Today, people have been living a very hectic lifestyle. With a stressful work life and no time to socialize, people have become more and more unhappy with their way of living. Many of us live far from our home town for education and for work. And the transition is not at times easy.
Before moving, people look for cities that have better education facilities or job opportunities, some may even look for how safe the city is. Well! many factors go in while choosing to live in the city of your dreams.
A survey by a UK firm, Online Mortgage Advisor, has revealed the names of the happiest cities in the world to buy a house.
Top 20 happiest Cities In the World
As the survey said, Barcelona Spain is the happiest city in the world to buy a house.
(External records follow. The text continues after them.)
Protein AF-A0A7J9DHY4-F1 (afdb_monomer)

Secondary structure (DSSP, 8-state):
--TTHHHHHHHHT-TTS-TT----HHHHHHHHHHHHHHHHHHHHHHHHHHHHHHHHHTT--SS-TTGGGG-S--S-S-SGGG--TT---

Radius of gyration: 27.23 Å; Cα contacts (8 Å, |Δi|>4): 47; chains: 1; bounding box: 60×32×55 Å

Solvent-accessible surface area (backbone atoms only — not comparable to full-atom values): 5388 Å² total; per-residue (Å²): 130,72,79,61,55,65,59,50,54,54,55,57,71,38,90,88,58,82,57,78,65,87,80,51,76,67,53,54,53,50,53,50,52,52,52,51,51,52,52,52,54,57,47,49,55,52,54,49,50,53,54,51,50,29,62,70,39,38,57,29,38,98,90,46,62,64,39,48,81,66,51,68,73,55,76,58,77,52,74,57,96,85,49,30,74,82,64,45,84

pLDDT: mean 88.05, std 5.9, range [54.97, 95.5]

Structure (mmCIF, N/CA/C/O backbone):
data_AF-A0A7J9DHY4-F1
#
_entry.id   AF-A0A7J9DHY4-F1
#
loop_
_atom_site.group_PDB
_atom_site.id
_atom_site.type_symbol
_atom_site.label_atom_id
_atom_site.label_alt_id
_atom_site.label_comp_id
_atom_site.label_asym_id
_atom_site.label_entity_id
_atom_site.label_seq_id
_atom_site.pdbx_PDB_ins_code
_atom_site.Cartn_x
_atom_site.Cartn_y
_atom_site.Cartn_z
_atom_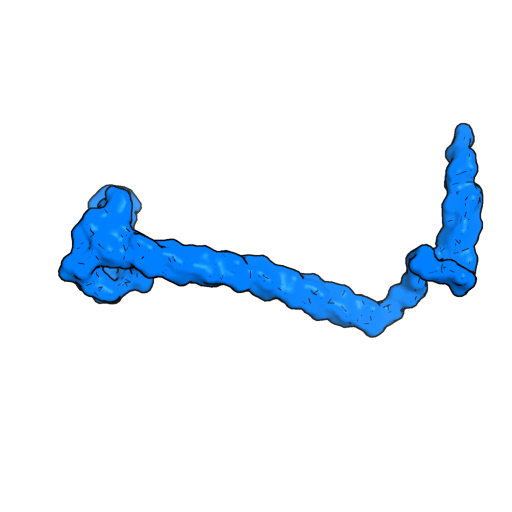site.occupancy
_atom_site.B_iso_or_equiv
_atom_site.auth_seq_id
_atom_site.auth_comp_id
_atom_site.auth_asym_id
_atom_site.auth_atom_id
_atom_site.pdbx_PDB_model_num
ATOM 1 N N . GLN A 1 1 ? -37.208 23.441 17.949 1.00 54.97 1 GLN A N 1
ATOM 2 C CA . GLN A 1 1 ? -36.655 22.670 19.085 1.00 54.97 1 GLN A CA 1
ATOM 3 C C . GLN A 1 1 ? -36.370 21.258 18.592 1.00 54.97 1 GLN A C 1
ATOM 5 O O . GLN A 1 1 ? -37.151 20.744 17.804 1.00 54.97 1 GLN A O 1
ATOM 10 N N . SER A 1 2 ? -35.222 20.685 18.942 1.00 65.19 2 SER A N 1
ATOM 11 C CA . SER A 1 2 ? -34.727 19.399 18.438 1.00 65.19 2 SER A CA 1
ATOM 12 C C . SER A 1 2 ? -35.522 18.226 19.029 1.00 65.19 2 SER A C 1
ATOM 14 O O . SER A 1 2 ? -35.227 17.739 20.114 1.00 65.19 2 SER A O 1
ATOM 16 N N . ILE A 1 3 ? -36.547 17.779 18.302 1.00 77.81 3 ILE A N 1
ATOM 17 C CA . ILE A 1 3 ? -37.524 16.756 18.732 1.00 77.81 3 ILE A CA 1
ATOM 18 C C . ILE A 1 3 ? -36.869 15.384 18.984 1.00 77.81 3 ILE A C 1
ATOM 20 O O . ILE A 1 3 ? -37.325 14.623 19.829 1.00 77.81 3 ILE A O 1
ATOM 24 N N . TRP A 1 4 ? -35.768 15.078 18.293 1.00 82.25 4 TRP A N 1
ATOM 25 C CA . TRP A 1 4 ? -35.053 13.800 18.405 1.00 82.25 4 TRP A CA 1
ATOM 26 C C . TRP A 1 4 ? -34.032 13.748 19.548 1.00 82.25 4 TRP A C 1
ATOM 28 O O . TRP A 1 4 ? -33.685 12.665 20.009 1.00 82.25 4 TRP A O 1
ATOM 38 N N . LEU A 1 5 ? -33.532 14.900 20.006 1.00 83.38 5 LEU A N 1
ATOM 39 C CA . LEU A 1 5 ? -32.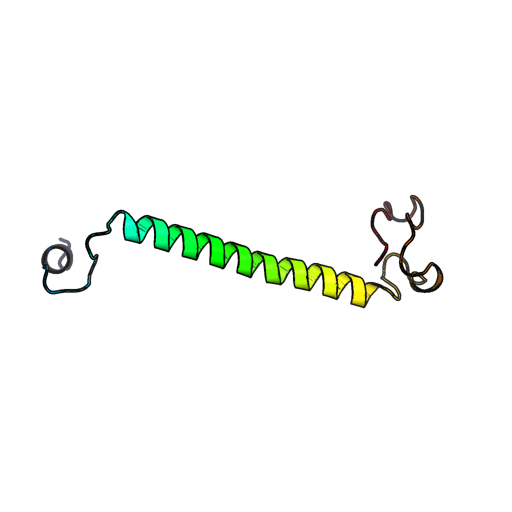454 14.983 20.994 1.00 83.38 5 LEU A CA 1
ATOM 40 C C . LEU A 1 5 ? -32.807 14.343 22.350 1.00 83.38 5 LEU A C 1
ATOM 42 O O . LEU A 1 5 ? -31.973 13.599 22.867 1.00 83.38 5 LEU A O 1
ATOM 46 N N . PRO A 1 6 ? -34.006 14.573 22.928 1.00 84.56 6 PRO A N 1
ATOM 47 C CA . PRO A 1 6 ? -34.360 13.948 24.201 1.00 84.56 6 PRO A CA 1
ATOM 48 C C . PRO A 1 6 ? -34.525 12.425 24.086 1.00 84.56 6 PRO A C 1
ATOM 50 O O . PRO A 1 6 ? -34.098 11.706 24.984 1.00 84.56 6 PRO A O 1
ATOM 53 N N . GLY A 1 7 ? -35.064 11.917 22.970 1.00 86.25 7 GLY A N 1
ATOM 54 C CA . GLY A 1 7 ? -35.162 10.473 22.724 1.00 86.25 7 GLY A CA 1
ATOM 55 C C . GLY A 1 7 ? -33.793 9.818 22.521 1.00 86.25 7 GLY A C 1
ATOM 56 O O . GLY A 1 7 ? -33.517 8.772 23.096 1.00 86.25 7 GLY A O 1
ATOM 57 N N . TRP A 1 8 ? -32.903 10.471 21.772 1.00 86.25 8 TRP A N 1
ATOM 58 C CA . TRP A 1 8 ? -31.533 10.003 21.555 1.00 86.25 8 TRP A CA 1
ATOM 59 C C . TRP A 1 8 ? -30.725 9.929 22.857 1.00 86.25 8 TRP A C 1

Barcelona’s homebuyer photos scored an average happiness score of 95.4 out of a possible 100, which is a whopping 15.6% over the global average happiness level of homebuyers.
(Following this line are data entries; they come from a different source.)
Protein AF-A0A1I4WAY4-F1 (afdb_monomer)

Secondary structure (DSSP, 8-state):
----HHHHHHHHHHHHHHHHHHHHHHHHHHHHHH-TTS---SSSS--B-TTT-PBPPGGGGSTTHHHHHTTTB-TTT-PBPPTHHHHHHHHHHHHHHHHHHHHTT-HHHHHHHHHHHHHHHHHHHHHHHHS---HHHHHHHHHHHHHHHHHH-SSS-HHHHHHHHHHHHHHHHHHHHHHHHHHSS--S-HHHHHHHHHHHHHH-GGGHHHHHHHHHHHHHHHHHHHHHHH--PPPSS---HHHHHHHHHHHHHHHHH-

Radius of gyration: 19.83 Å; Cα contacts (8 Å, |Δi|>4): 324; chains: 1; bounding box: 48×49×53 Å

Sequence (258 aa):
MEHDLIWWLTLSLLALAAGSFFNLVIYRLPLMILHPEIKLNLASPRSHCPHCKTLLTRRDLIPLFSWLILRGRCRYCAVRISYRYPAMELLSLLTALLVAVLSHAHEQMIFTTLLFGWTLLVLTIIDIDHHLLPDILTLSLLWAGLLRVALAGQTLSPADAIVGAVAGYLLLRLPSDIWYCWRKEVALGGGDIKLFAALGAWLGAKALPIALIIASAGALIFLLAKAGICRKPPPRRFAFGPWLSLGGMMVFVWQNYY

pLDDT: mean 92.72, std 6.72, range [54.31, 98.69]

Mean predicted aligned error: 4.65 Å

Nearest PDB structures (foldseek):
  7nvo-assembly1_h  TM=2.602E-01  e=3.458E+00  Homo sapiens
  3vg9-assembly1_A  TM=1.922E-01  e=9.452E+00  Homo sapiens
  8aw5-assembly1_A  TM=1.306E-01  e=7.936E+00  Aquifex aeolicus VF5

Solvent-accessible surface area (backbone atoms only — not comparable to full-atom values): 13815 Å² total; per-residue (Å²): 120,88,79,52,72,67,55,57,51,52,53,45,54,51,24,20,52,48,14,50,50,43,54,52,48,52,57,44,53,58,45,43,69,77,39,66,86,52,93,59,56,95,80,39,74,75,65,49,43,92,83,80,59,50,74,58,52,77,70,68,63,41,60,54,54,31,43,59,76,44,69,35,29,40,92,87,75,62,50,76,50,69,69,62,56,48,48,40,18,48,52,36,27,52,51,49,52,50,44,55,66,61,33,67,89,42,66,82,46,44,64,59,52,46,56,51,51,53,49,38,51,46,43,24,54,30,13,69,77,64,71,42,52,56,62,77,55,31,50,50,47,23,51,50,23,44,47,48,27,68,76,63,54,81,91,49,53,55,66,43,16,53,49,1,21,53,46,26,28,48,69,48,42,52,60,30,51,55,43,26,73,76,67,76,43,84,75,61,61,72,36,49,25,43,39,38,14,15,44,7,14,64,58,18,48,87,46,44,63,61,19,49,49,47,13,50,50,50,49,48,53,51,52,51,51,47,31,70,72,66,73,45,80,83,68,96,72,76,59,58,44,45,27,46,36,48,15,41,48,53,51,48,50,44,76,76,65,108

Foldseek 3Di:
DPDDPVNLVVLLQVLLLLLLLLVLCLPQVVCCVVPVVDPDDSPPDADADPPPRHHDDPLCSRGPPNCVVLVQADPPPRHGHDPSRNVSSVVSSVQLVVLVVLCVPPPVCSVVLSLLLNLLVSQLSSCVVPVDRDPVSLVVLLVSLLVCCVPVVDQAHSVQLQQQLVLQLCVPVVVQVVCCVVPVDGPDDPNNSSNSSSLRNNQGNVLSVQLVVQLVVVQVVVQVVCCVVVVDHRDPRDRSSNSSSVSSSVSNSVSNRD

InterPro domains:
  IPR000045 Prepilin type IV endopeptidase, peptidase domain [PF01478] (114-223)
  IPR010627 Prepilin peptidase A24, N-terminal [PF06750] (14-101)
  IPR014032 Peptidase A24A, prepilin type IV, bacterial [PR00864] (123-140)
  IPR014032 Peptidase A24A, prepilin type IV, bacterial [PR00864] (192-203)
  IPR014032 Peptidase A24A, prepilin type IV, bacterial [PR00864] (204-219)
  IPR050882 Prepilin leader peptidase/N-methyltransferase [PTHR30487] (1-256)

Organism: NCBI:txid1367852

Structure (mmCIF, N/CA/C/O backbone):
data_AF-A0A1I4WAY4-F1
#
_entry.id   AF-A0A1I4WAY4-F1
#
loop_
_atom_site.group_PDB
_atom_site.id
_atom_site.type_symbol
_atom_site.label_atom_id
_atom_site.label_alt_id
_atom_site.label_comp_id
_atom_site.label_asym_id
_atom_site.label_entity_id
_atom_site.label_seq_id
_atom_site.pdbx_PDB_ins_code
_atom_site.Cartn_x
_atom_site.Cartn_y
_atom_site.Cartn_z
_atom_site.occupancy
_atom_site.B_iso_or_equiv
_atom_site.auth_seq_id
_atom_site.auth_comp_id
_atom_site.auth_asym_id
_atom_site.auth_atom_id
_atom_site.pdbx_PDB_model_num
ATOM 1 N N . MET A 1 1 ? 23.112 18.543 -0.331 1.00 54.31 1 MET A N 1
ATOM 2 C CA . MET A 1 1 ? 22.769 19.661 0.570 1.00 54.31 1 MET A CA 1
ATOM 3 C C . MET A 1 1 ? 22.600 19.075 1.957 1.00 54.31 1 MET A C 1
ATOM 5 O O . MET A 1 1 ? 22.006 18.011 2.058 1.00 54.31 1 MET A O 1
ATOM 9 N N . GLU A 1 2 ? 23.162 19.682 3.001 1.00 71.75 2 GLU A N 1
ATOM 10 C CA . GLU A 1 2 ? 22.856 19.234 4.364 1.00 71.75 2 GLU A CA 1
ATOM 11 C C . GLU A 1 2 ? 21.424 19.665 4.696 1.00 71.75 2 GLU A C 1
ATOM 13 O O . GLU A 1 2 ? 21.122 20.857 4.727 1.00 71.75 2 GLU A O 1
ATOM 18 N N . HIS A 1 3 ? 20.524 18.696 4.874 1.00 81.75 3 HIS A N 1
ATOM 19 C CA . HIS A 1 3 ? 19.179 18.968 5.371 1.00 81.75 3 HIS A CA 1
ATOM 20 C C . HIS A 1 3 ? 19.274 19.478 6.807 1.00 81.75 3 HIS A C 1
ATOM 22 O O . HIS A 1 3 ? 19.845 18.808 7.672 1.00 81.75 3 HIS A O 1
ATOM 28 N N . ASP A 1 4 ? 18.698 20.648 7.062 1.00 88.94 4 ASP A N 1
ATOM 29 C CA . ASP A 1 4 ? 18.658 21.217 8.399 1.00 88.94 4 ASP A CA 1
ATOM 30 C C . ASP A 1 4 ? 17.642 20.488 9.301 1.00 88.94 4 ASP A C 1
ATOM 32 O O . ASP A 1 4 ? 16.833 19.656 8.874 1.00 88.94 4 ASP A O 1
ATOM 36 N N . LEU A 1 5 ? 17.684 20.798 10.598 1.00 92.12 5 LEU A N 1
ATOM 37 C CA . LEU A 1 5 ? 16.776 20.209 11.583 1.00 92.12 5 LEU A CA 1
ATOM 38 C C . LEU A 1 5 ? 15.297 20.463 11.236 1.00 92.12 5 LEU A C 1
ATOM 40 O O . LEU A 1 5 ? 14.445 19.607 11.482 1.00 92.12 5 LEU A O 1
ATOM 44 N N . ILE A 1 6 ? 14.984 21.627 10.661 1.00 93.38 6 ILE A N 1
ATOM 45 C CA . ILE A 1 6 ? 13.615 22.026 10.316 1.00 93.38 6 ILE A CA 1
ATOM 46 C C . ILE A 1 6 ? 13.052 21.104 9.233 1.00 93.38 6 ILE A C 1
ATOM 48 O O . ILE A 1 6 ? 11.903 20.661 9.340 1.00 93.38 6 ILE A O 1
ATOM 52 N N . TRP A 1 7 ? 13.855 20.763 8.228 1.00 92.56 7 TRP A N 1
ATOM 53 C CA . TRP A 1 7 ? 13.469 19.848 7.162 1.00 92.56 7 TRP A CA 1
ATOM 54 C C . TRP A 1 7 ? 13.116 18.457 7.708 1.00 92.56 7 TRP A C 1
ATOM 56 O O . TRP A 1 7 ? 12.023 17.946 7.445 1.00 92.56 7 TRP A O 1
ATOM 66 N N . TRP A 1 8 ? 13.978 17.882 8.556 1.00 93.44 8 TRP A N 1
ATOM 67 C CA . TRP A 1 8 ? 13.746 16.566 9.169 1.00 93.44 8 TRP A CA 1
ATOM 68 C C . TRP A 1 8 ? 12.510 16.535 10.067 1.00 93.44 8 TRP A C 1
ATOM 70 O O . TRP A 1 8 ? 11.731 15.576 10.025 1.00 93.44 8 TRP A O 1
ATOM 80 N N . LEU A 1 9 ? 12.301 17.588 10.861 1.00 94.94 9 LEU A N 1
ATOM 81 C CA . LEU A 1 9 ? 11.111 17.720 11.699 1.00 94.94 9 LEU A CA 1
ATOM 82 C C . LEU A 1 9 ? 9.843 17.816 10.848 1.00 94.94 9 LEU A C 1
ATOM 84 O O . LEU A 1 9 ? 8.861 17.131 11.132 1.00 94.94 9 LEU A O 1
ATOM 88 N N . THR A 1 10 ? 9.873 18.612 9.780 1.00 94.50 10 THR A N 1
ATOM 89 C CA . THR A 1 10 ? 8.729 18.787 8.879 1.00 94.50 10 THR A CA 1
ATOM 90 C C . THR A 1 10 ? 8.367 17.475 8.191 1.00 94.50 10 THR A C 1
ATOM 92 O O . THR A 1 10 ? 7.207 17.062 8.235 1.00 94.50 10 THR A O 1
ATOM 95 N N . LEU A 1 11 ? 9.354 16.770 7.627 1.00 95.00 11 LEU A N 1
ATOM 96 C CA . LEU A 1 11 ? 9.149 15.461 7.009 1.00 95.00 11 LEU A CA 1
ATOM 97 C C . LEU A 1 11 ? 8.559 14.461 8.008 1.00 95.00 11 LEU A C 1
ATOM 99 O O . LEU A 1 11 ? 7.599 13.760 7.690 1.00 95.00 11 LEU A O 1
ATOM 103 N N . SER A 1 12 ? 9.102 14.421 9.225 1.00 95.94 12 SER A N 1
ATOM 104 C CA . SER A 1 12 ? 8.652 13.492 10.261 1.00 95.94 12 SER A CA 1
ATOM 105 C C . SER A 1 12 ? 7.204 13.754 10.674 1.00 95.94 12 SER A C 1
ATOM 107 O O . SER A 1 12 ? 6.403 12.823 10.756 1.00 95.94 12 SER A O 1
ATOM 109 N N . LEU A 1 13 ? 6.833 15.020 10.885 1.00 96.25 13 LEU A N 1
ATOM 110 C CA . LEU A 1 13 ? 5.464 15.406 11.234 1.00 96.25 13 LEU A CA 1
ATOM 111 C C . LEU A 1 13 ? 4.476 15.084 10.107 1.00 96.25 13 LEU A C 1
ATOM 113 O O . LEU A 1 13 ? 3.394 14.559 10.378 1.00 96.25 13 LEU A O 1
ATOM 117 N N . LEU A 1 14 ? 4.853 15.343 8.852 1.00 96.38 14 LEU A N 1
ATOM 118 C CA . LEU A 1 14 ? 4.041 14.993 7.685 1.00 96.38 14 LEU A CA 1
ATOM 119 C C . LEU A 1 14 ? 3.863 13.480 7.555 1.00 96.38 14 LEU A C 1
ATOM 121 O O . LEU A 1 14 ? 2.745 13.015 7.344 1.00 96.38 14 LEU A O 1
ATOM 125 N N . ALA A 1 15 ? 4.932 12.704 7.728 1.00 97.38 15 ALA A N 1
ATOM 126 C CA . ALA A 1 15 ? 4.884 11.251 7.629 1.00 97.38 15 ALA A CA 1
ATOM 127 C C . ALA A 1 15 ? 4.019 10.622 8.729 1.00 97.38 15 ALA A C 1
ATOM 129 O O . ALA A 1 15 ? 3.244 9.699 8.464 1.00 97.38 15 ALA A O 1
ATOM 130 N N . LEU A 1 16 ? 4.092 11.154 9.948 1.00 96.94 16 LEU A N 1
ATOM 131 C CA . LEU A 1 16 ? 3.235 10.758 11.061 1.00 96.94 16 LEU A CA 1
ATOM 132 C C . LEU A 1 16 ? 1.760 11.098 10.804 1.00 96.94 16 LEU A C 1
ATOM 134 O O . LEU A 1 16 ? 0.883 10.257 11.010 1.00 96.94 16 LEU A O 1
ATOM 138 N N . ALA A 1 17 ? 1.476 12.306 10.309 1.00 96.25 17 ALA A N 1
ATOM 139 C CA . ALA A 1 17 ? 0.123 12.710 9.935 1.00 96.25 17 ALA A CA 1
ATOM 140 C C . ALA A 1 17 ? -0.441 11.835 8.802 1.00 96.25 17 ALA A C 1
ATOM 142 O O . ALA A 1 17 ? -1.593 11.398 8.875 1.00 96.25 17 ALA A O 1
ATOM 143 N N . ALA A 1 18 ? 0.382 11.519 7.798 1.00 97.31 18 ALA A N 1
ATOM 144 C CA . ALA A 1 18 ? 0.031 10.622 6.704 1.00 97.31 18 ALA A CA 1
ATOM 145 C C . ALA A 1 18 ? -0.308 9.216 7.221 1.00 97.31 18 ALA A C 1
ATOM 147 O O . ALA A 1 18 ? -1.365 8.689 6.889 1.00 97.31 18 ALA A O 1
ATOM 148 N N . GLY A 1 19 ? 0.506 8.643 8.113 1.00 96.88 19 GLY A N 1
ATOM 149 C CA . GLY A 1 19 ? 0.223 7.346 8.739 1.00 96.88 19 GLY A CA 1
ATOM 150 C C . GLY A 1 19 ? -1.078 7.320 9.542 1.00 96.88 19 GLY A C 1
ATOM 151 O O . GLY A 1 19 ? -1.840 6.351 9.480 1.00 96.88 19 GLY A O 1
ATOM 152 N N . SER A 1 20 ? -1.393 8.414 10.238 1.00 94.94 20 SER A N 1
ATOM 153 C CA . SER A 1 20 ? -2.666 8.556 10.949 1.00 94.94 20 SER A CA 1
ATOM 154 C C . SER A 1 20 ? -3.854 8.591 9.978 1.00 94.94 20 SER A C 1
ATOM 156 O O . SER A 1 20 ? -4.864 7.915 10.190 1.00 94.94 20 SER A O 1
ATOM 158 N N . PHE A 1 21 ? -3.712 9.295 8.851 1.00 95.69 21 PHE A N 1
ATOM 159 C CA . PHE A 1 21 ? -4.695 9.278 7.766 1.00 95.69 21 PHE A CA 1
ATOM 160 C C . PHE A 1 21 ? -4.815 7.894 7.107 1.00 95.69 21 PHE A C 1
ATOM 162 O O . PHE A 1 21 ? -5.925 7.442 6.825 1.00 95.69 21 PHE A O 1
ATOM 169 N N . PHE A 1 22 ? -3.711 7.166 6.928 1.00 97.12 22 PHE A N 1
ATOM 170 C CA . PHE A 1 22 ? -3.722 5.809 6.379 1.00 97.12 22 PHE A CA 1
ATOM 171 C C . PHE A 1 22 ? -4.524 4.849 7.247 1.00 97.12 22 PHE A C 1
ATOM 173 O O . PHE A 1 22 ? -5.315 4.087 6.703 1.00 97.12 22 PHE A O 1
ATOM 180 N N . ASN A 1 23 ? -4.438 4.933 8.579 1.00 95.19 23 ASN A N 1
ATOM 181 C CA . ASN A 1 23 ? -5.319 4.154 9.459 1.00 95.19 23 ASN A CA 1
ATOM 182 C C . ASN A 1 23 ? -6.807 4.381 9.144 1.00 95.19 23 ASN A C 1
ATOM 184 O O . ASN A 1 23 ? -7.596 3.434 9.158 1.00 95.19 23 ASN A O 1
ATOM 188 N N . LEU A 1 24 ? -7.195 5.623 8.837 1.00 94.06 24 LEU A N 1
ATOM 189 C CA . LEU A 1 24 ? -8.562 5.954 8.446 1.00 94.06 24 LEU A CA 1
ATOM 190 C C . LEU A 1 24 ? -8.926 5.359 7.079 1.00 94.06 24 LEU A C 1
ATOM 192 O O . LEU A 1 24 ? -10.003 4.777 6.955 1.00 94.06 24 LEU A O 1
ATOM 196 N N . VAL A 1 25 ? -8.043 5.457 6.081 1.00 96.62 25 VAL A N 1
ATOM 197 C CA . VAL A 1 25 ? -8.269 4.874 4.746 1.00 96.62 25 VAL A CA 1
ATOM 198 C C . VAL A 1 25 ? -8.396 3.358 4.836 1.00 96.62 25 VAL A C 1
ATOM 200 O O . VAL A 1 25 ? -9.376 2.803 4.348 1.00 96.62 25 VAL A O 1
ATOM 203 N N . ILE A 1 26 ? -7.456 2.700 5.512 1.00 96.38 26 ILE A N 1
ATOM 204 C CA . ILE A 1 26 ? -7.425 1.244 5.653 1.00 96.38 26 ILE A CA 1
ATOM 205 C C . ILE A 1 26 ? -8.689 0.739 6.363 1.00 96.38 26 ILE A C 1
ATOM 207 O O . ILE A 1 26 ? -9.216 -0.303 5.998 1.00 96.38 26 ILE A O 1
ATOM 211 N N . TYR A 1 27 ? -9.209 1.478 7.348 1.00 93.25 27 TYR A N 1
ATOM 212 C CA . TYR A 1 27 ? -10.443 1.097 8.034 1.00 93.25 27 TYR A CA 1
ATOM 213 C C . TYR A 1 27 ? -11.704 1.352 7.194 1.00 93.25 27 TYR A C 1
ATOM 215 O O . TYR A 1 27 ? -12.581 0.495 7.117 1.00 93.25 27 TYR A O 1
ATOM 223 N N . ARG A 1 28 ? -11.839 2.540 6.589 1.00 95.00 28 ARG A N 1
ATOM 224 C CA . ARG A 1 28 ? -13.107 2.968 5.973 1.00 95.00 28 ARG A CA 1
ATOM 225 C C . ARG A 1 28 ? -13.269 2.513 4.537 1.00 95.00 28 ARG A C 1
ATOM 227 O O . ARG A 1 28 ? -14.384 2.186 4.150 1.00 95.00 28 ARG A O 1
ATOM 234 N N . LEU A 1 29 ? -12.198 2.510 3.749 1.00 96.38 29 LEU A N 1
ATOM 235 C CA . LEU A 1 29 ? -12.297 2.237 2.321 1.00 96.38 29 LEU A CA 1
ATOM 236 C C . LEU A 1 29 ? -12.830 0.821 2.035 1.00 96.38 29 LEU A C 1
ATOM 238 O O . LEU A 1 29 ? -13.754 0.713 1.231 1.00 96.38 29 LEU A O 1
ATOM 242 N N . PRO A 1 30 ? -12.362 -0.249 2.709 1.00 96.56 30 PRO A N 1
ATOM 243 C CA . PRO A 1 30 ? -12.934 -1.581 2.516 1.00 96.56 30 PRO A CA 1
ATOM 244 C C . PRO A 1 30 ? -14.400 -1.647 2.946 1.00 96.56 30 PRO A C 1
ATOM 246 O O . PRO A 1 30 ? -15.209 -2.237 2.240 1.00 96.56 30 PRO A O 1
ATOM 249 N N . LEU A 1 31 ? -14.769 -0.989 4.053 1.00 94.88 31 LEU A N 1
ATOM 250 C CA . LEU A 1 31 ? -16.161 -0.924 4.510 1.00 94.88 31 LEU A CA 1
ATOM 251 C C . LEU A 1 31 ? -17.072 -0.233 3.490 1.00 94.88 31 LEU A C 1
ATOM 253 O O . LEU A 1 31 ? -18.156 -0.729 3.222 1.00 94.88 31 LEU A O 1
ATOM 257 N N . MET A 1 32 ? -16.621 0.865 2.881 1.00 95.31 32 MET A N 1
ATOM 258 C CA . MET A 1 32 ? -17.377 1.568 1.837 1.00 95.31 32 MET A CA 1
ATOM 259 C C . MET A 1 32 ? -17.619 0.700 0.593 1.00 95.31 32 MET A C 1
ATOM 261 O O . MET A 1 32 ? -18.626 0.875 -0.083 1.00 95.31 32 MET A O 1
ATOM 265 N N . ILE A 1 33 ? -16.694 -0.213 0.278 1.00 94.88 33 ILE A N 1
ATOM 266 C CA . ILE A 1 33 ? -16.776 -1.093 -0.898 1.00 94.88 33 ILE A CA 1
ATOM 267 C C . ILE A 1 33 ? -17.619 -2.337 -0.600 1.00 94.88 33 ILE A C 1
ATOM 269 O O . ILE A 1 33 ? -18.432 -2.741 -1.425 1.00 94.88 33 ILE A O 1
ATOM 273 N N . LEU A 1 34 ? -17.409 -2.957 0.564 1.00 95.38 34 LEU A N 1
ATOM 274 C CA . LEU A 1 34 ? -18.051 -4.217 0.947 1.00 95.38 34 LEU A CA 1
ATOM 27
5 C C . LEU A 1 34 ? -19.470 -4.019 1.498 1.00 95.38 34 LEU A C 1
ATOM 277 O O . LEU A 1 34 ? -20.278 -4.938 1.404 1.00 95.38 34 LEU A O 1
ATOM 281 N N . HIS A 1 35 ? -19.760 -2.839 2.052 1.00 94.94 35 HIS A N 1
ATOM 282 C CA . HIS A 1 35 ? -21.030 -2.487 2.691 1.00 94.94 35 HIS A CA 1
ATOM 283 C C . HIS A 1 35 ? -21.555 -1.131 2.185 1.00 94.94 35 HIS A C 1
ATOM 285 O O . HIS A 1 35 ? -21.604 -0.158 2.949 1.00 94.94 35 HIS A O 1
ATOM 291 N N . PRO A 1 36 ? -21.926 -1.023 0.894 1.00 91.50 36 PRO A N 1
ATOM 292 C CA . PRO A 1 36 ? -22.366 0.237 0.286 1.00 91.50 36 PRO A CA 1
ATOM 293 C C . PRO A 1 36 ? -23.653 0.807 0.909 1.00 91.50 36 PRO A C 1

India was also featured in the list and took five spots in the category. Chandigarh was tagged the fifth happiest city while Jaipur was tenth on the global score. Following that, Chennai stood on thirteenth, Indore on seventeenth, and Lucknow was named the twentieth happiest city in the world to buy a house.
Top 20 Un-happiest Cities In the World
The least happy city to buy a home according to the Instagram analysis is Mumbai, India, with an average happiness score of 68.4 out of 100. That’s 17.1% lower than the global homebuyer average.
Methodology
Online Mortgage Advisor (OMA) is a free mortgage broker matching service that matches people with someone specifically based upon their circumstances.
As per the information shared by OMA, the analysis was performed in August 2021 which took into consideration two sets of Instagram posts: one was found using the hashtag #selfie and the other was found using hashtags relating to a recent home purchase, e.g. #homeowner.
Every photo in this analysis was scanned with the Microsoft Azure facial recognition tool. Microsoft Azure analyses clear photos of faces and automatically provides a score on the levels of different emotions present. The detectable emotions are anger, contempt, disgust, fear, happiness, sadness, surprise, and neutrality. For the purposes of our analysis, we combined the negative emotions (anger, contempt, disgust, fear, sadness) into one category (‘negative’).